Lloyd Goffe
- Born: 30 January 1913 Reading England
- Died: 18 October 1984 (aged 71) Reading, England
- Nationality: British (English)

Career history
- 1937-1938, 1950-1951: West Ham Hammers/Hawks
- 1937: Leicester Hounds
- 1938-1939, 1948-1950: Harringay Tigers/Racers
- 1938: Lea Bridge Cubs
- 1946-1947: Wimbledon Dons
- 1951-1952: Odsal Tudors
- 1952: St Austell Gulls

Team honours
- 1948: Anniversary Cup Winner

= Lloyd Goffe =

British motorcycle speedway rider

Kenneth Lloyd Goffe (30 January 1913 – 18 October 1984) was a British motorcycle speedway rider. He earned one international cap for the England national speedway team.

== Career ==
Goffe began his racing career in 1934 at the sand track in the resort of California near Wokingham, riding for prize money. He then concentrated on grasstrack racing, winning the South of England Grass Track Championship at Basingstoke in 1936. He bought a 500cc Rudge bike from "Froggy" French in 1936, which he used in his early speedway rides, impressing sufficiently to receive offers from both Hackney Wick Wolves and the Johnny Hoskins-managed West Ham Hammers, signing for the latter in 1937. He had a brief spell with the Leicester Hounds team, riding in three matches in 1937 before the club withdrew from the Provincial League.

Goffe's performances progressed after transferring to the Harringay Tigers later that season, staying with the team until the outbreak of World War II. During the war, he served as a fitter in the Royal Air Force.
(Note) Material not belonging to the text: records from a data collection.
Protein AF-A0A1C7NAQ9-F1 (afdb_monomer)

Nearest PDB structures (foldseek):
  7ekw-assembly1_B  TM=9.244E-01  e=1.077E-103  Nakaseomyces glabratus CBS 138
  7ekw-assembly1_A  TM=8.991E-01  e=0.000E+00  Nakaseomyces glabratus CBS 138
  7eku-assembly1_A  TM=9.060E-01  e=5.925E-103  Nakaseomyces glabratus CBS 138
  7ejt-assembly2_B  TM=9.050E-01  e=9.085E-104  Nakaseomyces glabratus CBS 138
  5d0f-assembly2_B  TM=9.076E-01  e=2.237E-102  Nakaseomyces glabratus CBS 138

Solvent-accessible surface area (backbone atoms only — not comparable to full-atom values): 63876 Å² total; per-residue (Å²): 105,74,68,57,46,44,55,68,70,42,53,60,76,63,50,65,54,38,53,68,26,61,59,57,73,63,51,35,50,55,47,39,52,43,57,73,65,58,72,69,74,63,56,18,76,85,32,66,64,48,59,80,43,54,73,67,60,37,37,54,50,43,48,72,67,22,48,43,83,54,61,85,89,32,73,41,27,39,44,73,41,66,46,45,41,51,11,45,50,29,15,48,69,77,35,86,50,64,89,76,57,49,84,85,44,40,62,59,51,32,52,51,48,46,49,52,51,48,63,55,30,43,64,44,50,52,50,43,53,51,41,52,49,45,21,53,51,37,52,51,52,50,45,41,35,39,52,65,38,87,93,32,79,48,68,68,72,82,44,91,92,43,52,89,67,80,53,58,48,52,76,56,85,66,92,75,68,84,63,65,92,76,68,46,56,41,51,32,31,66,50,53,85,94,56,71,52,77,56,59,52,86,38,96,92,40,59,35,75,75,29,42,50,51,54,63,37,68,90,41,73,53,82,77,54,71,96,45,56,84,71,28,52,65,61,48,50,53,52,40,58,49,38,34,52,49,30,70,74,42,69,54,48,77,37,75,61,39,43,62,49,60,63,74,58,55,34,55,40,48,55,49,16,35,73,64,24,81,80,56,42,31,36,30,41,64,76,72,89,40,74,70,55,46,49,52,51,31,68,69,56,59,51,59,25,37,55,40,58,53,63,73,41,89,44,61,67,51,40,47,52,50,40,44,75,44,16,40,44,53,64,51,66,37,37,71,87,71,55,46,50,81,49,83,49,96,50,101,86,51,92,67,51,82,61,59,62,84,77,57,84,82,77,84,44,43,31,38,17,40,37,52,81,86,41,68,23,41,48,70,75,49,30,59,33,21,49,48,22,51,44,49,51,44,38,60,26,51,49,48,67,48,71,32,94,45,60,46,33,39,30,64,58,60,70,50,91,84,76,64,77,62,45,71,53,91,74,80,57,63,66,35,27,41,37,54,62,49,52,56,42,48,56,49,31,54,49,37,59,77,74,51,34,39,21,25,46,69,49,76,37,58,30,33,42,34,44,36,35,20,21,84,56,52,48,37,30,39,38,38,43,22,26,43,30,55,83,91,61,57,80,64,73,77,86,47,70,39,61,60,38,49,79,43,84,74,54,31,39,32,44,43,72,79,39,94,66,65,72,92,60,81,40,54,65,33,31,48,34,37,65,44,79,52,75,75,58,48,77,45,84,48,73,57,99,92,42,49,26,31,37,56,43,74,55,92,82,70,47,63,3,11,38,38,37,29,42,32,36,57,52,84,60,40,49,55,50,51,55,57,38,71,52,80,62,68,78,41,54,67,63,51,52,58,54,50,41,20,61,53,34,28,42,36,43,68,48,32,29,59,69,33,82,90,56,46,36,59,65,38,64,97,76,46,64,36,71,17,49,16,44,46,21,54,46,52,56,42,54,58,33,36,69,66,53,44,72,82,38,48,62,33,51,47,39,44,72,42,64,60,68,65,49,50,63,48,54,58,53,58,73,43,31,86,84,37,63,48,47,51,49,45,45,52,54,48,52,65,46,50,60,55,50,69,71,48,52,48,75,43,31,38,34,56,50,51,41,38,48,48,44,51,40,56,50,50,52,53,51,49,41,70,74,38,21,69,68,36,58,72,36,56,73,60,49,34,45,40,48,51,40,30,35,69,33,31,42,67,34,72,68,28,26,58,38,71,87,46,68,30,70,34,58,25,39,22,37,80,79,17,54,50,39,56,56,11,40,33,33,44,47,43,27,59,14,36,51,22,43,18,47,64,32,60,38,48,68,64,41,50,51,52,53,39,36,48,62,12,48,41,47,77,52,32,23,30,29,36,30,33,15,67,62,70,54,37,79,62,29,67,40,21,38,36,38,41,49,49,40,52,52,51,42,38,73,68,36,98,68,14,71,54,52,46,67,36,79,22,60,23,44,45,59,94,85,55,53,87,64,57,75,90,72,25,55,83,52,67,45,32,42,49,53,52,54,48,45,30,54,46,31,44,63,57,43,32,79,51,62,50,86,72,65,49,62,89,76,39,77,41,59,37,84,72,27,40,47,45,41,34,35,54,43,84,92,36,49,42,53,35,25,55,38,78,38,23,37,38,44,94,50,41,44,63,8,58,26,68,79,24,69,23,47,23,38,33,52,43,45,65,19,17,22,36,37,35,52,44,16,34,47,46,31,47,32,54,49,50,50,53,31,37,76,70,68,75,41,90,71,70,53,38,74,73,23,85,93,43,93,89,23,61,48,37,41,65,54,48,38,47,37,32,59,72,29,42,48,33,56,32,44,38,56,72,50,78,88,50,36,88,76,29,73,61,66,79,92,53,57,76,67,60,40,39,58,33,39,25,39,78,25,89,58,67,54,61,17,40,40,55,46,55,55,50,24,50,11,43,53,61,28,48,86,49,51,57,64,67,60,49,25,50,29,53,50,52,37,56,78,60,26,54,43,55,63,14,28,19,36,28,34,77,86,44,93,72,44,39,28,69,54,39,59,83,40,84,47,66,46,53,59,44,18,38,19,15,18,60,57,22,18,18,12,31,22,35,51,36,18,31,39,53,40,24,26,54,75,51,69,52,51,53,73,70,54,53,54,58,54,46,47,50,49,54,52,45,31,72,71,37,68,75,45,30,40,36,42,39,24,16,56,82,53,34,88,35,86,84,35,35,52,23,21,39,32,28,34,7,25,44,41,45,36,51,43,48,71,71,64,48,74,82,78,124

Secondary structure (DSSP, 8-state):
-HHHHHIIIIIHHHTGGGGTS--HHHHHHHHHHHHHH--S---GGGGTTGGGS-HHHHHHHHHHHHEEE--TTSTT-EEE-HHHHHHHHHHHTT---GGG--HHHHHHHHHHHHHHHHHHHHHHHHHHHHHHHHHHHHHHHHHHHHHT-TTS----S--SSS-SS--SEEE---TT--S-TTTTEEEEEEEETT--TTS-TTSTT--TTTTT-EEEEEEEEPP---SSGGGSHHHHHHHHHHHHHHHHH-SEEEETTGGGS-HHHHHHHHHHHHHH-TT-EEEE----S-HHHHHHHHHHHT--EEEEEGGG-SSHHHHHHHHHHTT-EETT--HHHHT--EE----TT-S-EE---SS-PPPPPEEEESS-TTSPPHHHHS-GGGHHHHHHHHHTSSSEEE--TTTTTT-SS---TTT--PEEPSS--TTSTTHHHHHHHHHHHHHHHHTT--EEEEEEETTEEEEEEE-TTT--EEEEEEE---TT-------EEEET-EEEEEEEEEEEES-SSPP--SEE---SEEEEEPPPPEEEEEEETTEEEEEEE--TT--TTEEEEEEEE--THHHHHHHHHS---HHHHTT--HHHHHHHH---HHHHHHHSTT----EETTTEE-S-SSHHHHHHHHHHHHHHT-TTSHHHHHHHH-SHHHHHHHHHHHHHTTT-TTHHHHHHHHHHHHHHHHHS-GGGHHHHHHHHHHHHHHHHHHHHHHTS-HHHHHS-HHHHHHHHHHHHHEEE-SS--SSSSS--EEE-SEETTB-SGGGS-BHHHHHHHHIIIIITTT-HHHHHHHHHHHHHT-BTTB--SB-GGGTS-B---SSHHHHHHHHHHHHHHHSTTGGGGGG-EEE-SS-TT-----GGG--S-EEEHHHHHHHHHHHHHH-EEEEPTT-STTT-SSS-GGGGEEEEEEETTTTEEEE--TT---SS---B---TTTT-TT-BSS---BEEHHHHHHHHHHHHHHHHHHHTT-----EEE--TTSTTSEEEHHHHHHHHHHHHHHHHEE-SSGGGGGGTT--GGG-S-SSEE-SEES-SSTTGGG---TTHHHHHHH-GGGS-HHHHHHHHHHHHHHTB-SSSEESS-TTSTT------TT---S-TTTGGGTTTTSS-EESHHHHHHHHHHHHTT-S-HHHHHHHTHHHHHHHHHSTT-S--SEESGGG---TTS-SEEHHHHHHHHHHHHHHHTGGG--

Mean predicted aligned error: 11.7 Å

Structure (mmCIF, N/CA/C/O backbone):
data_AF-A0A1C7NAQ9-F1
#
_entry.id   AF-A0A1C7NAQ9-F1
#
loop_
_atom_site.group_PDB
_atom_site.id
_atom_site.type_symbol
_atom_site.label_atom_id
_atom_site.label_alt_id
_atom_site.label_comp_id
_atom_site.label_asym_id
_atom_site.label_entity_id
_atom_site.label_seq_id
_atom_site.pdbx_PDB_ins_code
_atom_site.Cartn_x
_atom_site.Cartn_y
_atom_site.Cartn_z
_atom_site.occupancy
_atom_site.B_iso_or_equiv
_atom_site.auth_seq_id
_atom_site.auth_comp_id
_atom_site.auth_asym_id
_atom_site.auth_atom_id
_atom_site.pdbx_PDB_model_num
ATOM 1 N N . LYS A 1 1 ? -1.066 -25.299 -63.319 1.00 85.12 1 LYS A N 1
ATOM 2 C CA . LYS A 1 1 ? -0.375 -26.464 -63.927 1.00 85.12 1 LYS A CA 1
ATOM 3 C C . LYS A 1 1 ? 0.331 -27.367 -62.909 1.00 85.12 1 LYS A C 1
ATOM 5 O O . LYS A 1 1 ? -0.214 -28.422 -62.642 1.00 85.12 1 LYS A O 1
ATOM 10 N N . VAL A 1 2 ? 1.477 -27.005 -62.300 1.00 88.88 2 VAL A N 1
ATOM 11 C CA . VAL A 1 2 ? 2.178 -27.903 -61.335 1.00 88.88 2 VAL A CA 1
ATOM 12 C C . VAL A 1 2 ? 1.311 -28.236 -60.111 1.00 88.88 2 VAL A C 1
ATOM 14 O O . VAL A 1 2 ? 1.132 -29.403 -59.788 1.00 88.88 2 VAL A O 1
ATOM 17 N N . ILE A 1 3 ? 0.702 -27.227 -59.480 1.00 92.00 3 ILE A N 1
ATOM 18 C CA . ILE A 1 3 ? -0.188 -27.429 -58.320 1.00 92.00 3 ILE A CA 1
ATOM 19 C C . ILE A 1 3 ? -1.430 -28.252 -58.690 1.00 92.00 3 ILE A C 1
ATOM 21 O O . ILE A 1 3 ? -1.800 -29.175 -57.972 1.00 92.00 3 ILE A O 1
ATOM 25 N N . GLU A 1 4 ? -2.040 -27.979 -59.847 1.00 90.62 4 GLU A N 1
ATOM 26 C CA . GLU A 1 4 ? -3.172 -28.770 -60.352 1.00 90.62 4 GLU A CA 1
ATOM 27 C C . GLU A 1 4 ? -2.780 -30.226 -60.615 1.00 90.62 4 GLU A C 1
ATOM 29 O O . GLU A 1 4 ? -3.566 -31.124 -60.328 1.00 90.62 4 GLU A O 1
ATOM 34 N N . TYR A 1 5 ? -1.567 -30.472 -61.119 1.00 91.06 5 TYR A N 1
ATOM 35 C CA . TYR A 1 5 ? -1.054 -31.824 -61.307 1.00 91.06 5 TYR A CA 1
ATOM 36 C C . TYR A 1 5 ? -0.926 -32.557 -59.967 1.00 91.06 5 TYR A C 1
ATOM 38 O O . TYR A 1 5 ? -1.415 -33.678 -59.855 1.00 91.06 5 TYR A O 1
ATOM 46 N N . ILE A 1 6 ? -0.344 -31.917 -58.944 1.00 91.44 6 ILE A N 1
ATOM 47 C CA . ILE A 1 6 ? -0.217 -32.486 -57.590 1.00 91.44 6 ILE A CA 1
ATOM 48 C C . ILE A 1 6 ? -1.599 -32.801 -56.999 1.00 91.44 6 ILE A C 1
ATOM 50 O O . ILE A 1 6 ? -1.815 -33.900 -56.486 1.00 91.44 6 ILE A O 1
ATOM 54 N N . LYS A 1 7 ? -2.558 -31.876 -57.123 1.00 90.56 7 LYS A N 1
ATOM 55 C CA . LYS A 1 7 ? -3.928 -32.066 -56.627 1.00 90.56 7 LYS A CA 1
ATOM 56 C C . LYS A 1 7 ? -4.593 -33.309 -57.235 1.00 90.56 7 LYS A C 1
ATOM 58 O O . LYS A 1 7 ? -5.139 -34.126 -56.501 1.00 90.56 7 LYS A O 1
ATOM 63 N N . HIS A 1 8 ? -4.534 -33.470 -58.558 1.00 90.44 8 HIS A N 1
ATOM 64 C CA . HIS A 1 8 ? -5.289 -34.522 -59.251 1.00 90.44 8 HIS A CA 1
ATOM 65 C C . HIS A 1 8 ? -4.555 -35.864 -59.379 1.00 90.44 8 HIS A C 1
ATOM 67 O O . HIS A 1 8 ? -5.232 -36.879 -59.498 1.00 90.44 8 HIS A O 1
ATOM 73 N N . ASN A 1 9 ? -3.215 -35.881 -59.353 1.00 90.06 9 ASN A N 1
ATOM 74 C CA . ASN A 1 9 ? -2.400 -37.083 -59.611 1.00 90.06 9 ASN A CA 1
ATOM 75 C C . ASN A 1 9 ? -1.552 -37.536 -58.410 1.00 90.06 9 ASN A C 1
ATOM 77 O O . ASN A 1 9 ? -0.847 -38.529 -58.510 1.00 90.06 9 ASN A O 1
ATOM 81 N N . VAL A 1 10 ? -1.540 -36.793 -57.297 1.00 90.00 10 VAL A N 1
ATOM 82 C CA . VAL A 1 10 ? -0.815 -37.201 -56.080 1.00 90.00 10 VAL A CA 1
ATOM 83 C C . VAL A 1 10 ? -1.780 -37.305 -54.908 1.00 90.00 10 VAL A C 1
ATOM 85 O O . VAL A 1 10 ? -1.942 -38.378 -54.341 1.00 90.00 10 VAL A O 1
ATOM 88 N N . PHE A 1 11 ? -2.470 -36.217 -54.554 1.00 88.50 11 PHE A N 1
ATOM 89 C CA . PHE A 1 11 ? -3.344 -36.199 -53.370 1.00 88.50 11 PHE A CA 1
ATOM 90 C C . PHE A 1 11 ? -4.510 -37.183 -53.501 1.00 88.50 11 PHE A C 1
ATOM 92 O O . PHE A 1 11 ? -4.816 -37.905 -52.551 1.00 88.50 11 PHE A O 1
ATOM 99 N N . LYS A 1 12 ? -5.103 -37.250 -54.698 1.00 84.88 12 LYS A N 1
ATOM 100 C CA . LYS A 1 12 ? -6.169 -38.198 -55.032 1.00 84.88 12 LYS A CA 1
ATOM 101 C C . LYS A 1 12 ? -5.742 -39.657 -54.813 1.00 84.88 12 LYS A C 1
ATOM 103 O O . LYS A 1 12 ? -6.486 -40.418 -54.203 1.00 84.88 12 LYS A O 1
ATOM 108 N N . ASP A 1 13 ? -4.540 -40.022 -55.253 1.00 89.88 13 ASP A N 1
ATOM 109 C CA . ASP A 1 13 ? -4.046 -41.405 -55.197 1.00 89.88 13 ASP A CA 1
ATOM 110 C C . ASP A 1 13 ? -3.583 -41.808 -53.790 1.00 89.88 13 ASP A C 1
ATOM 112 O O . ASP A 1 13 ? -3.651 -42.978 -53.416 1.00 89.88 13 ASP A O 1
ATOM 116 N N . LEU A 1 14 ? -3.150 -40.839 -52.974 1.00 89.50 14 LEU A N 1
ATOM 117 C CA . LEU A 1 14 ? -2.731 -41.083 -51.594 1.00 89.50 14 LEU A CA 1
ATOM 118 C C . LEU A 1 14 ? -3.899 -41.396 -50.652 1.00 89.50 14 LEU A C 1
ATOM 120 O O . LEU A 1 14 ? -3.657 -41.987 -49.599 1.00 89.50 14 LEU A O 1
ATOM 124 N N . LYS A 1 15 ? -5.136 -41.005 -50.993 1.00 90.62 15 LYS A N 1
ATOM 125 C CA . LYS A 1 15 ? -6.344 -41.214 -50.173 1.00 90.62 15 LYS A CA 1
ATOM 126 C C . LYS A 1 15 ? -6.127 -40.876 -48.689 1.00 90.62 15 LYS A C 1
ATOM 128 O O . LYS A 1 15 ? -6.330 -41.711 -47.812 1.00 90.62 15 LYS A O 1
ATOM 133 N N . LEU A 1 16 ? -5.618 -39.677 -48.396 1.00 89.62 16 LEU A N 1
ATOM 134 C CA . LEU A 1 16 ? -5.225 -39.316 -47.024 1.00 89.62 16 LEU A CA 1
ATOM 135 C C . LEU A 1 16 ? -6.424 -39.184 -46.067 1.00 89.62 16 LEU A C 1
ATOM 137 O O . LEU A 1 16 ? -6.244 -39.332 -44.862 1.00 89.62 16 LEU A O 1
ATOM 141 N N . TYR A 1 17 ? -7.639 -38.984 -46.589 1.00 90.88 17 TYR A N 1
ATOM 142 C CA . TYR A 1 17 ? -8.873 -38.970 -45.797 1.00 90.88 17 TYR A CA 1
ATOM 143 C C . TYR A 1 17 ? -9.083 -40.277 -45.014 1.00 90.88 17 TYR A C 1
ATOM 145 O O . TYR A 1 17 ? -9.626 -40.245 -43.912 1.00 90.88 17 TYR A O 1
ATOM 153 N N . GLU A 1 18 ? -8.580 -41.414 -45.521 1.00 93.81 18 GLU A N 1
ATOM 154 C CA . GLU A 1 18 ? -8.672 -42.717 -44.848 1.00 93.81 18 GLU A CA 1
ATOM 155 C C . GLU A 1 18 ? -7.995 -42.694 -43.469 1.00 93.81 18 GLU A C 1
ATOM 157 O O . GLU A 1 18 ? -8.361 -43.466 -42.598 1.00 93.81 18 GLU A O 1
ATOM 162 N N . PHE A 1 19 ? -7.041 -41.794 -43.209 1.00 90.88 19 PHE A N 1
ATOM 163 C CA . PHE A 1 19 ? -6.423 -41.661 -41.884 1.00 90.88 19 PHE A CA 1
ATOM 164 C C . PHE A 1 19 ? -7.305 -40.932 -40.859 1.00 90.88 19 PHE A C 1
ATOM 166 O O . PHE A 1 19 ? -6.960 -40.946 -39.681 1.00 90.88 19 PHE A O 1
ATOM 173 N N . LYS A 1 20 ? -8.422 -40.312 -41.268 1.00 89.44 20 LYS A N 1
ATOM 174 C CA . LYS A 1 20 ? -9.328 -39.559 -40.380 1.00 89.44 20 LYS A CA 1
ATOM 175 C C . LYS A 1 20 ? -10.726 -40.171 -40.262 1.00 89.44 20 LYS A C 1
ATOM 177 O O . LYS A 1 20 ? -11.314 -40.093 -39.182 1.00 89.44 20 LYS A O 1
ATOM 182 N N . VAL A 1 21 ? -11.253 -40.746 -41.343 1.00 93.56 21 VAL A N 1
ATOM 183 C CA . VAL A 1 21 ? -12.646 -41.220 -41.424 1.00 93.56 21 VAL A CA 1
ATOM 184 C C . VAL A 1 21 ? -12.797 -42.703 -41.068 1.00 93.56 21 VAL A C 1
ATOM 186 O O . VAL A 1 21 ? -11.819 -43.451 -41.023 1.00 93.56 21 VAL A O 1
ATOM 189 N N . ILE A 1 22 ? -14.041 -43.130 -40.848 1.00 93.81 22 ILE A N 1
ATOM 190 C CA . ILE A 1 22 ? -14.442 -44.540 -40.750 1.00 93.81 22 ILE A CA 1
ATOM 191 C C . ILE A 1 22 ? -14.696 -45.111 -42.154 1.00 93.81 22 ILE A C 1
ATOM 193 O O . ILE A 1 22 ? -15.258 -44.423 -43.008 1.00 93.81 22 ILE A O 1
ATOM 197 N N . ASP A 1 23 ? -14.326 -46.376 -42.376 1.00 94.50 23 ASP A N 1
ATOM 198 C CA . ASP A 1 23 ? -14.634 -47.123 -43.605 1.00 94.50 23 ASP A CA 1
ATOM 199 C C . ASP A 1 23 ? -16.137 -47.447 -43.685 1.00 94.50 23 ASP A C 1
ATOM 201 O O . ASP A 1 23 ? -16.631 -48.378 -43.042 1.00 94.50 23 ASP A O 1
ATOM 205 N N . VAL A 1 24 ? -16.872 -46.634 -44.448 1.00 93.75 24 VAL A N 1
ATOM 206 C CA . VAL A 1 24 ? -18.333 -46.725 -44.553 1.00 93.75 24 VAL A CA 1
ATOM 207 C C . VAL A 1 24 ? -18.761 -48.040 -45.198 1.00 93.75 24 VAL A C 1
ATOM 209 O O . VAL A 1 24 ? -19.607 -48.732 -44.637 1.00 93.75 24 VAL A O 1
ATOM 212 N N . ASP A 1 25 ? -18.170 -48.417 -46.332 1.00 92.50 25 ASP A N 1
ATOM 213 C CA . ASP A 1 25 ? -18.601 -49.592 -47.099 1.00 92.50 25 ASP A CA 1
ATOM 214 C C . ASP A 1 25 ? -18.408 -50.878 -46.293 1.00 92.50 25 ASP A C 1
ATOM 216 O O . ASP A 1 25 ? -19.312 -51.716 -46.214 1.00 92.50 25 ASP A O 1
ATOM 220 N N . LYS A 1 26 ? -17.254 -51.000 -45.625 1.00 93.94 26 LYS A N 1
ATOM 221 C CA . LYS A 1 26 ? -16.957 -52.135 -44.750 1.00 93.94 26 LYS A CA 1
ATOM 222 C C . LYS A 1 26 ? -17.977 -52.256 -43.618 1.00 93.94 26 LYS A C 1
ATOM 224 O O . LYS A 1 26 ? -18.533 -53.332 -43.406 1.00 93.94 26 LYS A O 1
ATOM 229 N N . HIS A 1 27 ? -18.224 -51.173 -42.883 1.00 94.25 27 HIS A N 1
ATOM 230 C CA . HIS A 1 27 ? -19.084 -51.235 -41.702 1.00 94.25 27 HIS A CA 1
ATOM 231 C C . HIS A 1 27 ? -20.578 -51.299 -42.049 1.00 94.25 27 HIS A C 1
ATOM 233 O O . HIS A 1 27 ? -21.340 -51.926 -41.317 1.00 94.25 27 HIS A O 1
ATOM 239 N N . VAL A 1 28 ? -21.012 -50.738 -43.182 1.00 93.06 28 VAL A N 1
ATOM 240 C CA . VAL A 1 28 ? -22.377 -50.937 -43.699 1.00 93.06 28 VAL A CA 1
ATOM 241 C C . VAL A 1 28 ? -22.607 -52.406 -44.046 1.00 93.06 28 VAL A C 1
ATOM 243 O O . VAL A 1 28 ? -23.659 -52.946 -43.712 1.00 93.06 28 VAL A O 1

After the end of the war, Goffe joined the Wimbledon Dons in 1946. His riding style led to him being nicknamed "Cowboy". He achieved one of his ambitions in 1946 by beating the Wembley captain Bill Kitchen in a race. In 1948 Goffe rejoined Harringay (now the 'Racers') for a GBP1,350 transfer fee, where he won the Anniversary Cup in 1949 and by 1950 his career completed a full circle when he rejoined West Ham.

In 1951, Goffe signed and rode for Odsal Tudors and started the 1952 season there before he joined the St Austell Gulls.